Nazanin Zaghari-Ratcliffe, the British-Iranian woman jailed in Iran for alleged spying, is now in a hospital psychiatric ward, her husband says.
Richard Ratcliffe said he feared the Iranian Revolutionary Guard could be isolating his wife in a Tehran hospital to press her to sign denouncements.
It comes after Mrs Zaghari-Ratcliffe, 40, went on hunger strike for 15 days last month in protest at her detention.
She was jailed in 2016 after being convicted of spying, which she denies.
In a press release, the Free Nazanin Campaign said it was not known what treatment she was receiving or how long she was expected to remain in hospital.
Her father said he visited the hospital on Tuesday but was not allowed to see his daughter and that she has not been allowed to contact her family.
The campaign said before being transferred, Mrs Zaghari-Ratcliffe had told relatives: “I was healthy and happy when I came to Iran to see my parents.
“Three and a bit years later and I am admitted to a mental health clinic.
“Look at me now – I ended up in an asylum. It should be an embarrassment.
“Prison is getting harder and harder for me. I hate being played in the middle of a political game. I just hate it.”
Her transfer follows her hunger strike last month in protest at her “unfair imprisonment”, during which time Mr Ratcliffe also did not eat and camped on the pavement outside the Iranian Embassy in London.
In January, Mrs Zaghari-Ratcliffe, from London, went on a three-day hunger strike in protest against being denied specialist medical care.
Mr Ratcliffe said he had felt “euphoric” when he first heard his wife had been moved to a hospital. thinking it could be a prelude to getting treatment or even her release.
However, after her father was refused access to visit her in hospital or even allowed a phone call, the family has grown increasingly concerned.
“Are they isolating her again to squeeze her?” he said, in an interview on BBC Radio 4’s Today programme, suggesting the Iranian Revolutionary Guard may be putting pressure on her to sign various denouncements.

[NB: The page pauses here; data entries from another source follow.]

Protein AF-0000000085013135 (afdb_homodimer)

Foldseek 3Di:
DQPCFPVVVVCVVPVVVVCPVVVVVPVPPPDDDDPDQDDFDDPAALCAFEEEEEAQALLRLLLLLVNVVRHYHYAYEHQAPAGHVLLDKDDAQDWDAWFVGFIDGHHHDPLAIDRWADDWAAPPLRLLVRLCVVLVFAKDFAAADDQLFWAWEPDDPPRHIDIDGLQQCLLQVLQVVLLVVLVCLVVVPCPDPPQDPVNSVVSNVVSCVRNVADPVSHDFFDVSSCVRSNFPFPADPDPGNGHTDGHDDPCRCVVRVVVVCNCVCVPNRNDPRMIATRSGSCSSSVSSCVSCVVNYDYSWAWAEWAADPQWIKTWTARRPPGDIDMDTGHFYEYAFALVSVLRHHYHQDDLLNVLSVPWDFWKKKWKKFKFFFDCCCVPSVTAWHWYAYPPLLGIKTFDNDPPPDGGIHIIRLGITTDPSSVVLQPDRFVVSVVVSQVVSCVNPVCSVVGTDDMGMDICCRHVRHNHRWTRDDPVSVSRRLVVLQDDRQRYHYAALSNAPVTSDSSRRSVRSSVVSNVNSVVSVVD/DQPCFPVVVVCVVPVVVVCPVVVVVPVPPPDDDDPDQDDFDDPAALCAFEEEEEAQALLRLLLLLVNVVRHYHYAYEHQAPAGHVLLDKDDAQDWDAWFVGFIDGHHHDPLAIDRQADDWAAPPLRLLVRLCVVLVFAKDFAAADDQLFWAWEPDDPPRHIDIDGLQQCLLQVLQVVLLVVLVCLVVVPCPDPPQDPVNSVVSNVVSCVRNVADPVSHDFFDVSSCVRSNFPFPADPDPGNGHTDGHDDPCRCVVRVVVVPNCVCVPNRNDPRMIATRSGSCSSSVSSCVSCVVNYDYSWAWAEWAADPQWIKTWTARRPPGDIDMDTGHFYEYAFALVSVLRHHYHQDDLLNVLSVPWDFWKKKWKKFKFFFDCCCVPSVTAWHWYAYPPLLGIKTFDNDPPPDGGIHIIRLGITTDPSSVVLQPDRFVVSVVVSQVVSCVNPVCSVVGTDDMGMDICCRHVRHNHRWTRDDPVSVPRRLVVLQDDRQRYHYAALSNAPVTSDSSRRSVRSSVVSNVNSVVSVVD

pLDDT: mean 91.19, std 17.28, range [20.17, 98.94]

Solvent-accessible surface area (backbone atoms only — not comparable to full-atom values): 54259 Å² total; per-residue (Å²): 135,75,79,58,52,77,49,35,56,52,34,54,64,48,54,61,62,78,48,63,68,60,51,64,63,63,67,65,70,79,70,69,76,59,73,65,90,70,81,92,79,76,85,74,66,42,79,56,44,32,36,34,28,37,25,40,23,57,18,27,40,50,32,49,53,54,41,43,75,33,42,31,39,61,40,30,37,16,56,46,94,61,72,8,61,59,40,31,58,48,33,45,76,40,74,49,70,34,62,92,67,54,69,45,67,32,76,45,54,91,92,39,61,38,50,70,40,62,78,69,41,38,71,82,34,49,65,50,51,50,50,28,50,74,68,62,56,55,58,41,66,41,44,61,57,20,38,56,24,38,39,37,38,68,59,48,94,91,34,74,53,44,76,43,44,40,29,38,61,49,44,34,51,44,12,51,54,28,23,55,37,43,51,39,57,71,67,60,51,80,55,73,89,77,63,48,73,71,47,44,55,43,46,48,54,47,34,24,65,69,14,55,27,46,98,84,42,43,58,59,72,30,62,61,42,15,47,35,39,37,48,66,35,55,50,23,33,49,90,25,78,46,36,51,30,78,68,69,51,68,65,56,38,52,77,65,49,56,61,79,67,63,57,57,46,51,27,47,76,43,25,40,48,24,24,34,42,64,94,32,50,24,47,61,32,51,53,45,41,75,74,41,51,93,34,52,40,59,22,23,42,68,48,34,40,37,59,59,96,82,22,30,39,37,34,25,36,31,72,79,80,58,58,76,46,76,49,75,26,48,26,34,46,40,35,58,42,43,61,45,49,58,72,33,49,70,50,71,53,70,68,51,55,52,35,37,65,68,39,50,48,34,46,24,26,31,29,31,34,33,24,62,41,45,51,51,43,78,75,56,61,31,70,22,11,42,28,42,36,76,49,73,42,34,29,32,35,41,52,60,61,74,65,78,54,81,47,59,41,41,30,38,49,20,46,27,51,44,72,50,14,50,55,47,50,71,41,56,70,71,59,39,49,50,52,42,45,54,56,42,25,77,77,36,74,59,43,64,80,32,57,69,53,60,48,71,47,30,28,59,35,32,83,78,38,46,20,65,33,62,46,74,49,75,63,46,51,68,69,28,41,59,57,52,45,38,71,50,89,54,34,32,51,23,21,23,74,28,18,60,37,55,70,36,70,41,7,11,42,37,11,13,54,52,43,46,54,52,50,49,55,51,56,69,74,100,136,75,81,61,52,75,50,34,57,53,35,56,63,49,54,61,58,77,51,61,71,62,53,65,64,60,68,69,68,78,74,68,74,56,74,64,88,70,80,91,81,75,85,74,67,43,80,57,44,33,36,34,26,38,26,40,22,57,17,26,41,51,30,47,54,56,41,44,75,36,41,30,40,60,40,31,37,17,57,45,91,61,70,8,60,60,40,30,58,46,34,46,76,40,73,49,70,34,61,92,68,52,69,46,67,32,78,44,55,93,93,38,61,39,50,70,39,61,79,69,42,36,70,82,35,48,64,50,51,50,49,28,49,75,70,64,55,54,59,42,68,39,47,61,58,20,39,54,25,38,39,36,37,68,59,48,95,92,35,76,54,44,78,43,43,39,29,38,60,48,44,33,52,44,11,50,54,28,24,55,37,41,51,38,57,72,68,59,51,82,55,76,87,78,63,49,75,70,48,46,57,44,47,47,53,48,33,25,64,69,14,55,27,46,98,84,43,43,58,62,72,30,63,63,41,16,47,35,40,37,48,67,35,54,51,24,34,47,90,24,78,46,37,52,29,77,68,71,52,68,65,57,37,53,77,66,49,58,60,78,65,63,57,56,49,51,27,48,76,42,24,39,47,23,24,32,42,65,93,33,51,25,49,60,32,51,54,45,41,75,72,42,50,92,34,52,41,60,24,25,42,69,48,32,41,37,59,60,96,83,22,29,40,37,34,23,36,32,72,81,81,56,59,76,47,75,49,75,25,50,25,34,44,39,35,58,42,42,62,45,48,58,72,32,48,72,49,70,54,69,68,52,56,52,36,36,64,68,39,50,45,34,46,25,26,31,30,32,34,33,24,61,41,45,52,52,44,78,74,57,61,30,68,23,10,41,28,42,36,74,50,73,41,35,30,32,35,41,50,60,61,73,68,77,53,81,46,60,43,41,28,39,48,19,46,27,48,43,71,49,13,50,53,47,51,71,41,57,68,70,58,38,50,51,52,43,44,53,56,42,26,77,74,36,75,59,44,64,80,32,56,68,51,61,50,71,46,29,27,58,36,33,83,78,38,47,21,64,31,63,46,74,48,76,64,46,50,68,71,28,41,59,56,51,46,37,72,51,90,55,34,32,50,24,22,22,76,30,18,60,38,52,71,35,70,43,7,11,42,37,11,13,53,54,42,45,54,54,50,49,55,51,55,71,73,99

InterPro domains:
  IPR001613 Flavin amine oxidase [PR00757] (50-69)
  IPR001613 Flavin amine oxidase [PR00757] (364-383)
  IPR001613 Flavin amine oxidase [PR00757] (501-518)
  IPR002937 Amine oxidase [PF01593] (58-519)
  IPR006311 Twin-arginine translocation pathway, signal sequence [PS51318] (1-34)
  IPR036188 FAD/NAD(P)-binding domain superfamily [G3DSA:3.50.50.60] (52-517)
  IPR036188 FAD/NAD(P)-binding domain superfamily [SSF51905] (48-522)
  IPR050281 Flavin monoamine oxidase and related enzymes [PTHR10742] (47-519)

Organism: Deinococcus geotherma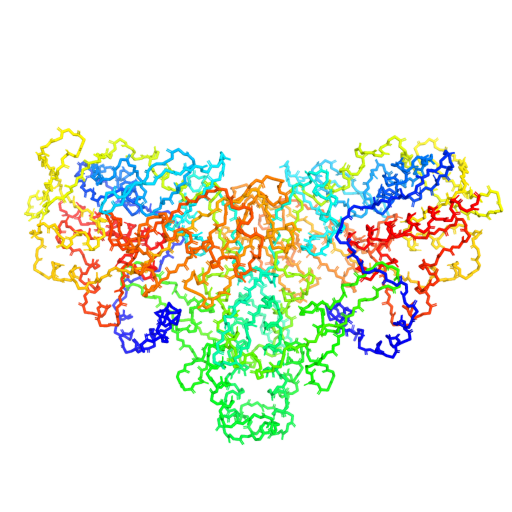lis (strain DSM 11300 / CIP 105573 / AG-3a) (NCBI:txid319795)

Nearest PDB structures (foldseek):
  2jb2-assembly1_A  TM=9.590E-01  e=8.911E-54  Rhodococcus opacus
  2jb1-assembly1_A  TM=9.589E-01  e=1.179E-53  Rhodococcus opacus
  2jae-assembly1_B  TM=9.559E-01  e=1.045E-52  Rhodococcus opacus
  1f8s-assembly2_C  TM=7.699E-01  e=2.069E-33  Calloselasma rhodostoma
  3kve-assembly1_B  TM=7.413E-01  e=1.322E-33  Vipera ammodytes ammodytes

Radius of gyration: 31.14 Å; Cα contacts (8 Å, |Δi|>4): 2342; chains: 2; bounding box: 64×97×80 Å

Structure (mmCIF, N/CA/C/O backbone):
data_AF-0000000085013135-model_v1
#
loop_
_entity.id
_entity.type
_entity.pdbx_description
1 polymer 'Flavin-containing amine oxidase'
#
loop_
_atom_site.group_PDB
_atom_site.id
_atom_site.type_symbol
_atom_site.label_atom_id
_atom_site.label_alt_id
_atom_site.label_comp_id
_atom_site.label_asym_id
_atom_site.label_entity_id
_atom_site.label_seq_id
_atom_site.pdbx_PDB_ins_code
_atom_site.Cartn_x
_atom_site.Cartn_y
_atom_site.Cartn_z
_atom_site.occupancy
_atom_site.B_iso_or_equiv
_atom_site.auth_seq_id
_atom_site.auth_comp_id
_atom_site.auth_asym_id
_atom_site.auth_atom_id
_atom_site.pdbx_PDB_model_num
ATOM 1 N N . MET A 1 1 ? -24.594 -26.344 1.019 1 20.33 1 MET A N 1
ATOM 2 C CA . MET A 1 1 ? -23.969 -26.281 -0.299 1 20.33 1 MET A CA 1
ATOM 3 C C . MET A 1 1 ? -23.312 -24.906 -0.524 1 20.33 1 MET A C 1
ATOM 5 O O . MET A 1 1 ? -22.641 -24.703 -1.529 1 20.33 1 MET A O 1
ATOM 9 N N . SER A 1 2 ? -23.859 -23.844 0.117 1 22.7 2 SER A N 1
ATOM 10 C CA . SER A 1 2 ? -23.672 -22.406 -0.042 1 22.7 2 SER A CA 1
ATOM 11 C C . SER A 1 2 ? -22.328 -21.953 0.535 1 22.7 2 SER A C 1
ATOM 13 O O . SER A 1 2 ? -21.844 -20.875 0.218 1 22.7 2 SER A O 1
ATOM 15 N N . GLU A 1 3 ? -21.953 -22.531 1.617 1 24.94 3 GLU A N 1
ATOM 16 C CA . GLU A 1 3 ? -20.922 -21.984 2.496 1 24.94 3 GLU A CA 1
ATOM 17 C C . GLU A 1 3 ? -19.531 -22.172 1.897 1 24.94 3 GLU A C 1
ATOM 19 O O . GLU A 1 3 ? -18.516 -21.906 2.559 1 24.94 3 GLU A O 1
ATOM 24 N N . ILE A 1 4 ? -19.375 -23.047 0.78 1 29.62 4 ILE A N 1
ATOM 25 C CA . ILE A 1 4 ? -18.062 -23.438 0.261 1 29.62 4 ILE A CA 1
ATOM 26 C C . ILE A 1 4 ? -17.438 -22.266 -0.505 1 29.62 4 ILE A C 1
ATOM 28 O O . ILE A 1 4 ? -16.438 -22.438 -1.202 1 29.62 4 ILE A O 1
ATOM 32 N N . ASN A 1 5 ? -18.156 -21.172 -0.644 1 28.77 5 ASN A N 1
ATOM 33 C CA . ASN A 1 5 ? -17.719 -20.25 -1.685 1 28.77 5 ASN A CA 1
ATOM 34 C C . ASN A 1 5 ? -16.312 -19.719 -1.416 1 28.77 5 ASN A C 1
ATOM 36 O O . ASN A 1 5 ? -15.391 -20 -2.174 1 28.77 5 ASN A O 1
ATOM 40 N N . ARG A 1 6 ? -16.281 -18.469 -0.856 1 32.03 6 ARG A N 1
ATOM 41 C CA . ARG A 1 6 ? -15.062 -17.703 -0.635 1 32.03 6 ARG A CA 1
ATOM 42 C C . ARG A 1 6 ? -14.117 -18.422 0.322 1 32.03 6 ARG A C 1
ATOM 44 O O . ARG A 1 6 ? -12.93 -18.094 0.396 1 32.03 6 ARG A O 1
ATOM 51 N N . ARG A 1 7 ? -14.703 -19.141 1.26 1 32.59 7 ARG A N 1
ATOM 52 C CA . ARG A 1 7 ? -14.047 -20.016 2.234 1 32.59 7 ARG A CA 1
ATOM 53 C C . ARG A 1 7 ? -13.164 -21.047 1.544 1 32.59 7 ARG A C 1
ATOM 55 O O . ARG A 1 7 ? -12.297 -21.641 2.176 1 32.59 7 ARG A O 1
ATOM 62 N N . SER A 1 8 ? -13.594 -21.25 0.335 1 32.78 8 SER A N 1
ATOM 63 C CA . SER A 1 8 ? -12.859 -22.312 -0.348 1 32.78 8 SER A CA 1
ATOM 64 C C . SER A 1 8 ? -11.484 -21.828 -0.794 1 32.78 8 SER A C 1
ATOM 66 O O . SER A 1 8 ? -10.609 -22.641 -1.096 1 32.78 8 SER A O 1
ATOM 68 N N . PHE A 1 9 ? -11.383 -20.594 -1.175 1 34.38 9 PHE A N 1
ATOM 69 C CA . PHE A 1 9 ? -10 -20.219 -1.425 1 34.38 9 PHE A CA 1
ATOM 70 C C . PHE A 1 9 ? -9.188 -20.25 -0.136 1 34.38 9 PHE A C 1
ATOM 72 O O . PHE A 1 9 ? -8.094 -20.812 -0.099 1 34.38 9 PHE A O 1
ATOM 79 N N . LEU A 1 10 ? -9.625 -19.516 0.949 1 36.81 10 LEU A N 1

He said he had asked embassy officials to visit her as soon as possible.
Earlier he said it was “unnerving” not knowing what was happening, adding he would follow up the case with the next prime minister.
Earlier this year, foreign secretary and Tory leadership hopeful Jeremy Hunt granted Mrs Zaghari-Ratcliffe diplomatic protection in a bid to resolve her case.
In 2017 Boris Johnson, his rival to become Conservative leader and prime minister apologised after saying that Mrs Zaghari-Ratcliffe was in Iran “teaching people journalism” – despite her family’s insistence she was there to visit relatives.
He also told MPs the government was in “no doubt that Mrs Zaghari-Ratcliffe was in Iran on holiday and that was the sole purpose of her visit”.
He has repeatedly said the responsibility for her continued detention lies with the Revolutionary Guard.
In a statement, the Foreign Office said it was “extremely concerned about the welfare of Mrs Zaghari-Ratcliffe”.
A spokesman said: “We urge Iran to allow family members to visit and check on her care as a matter of urgency.
“We will continue to call for her release at the highest levels.”
Mrs Zaghari-Ratcliffe was arrested at Tehran’s Imam Khomeini Airport in April 2016 and has always maintained the visit was to introduce her daughter, Gabriella, to her relatives.
The couple’s five-year-old daughter, Gabriella, has stayed in Iran with her grandparents since her mother’s arrest.
Before being transferred, she was being detained in Tehran’s Evin Prison.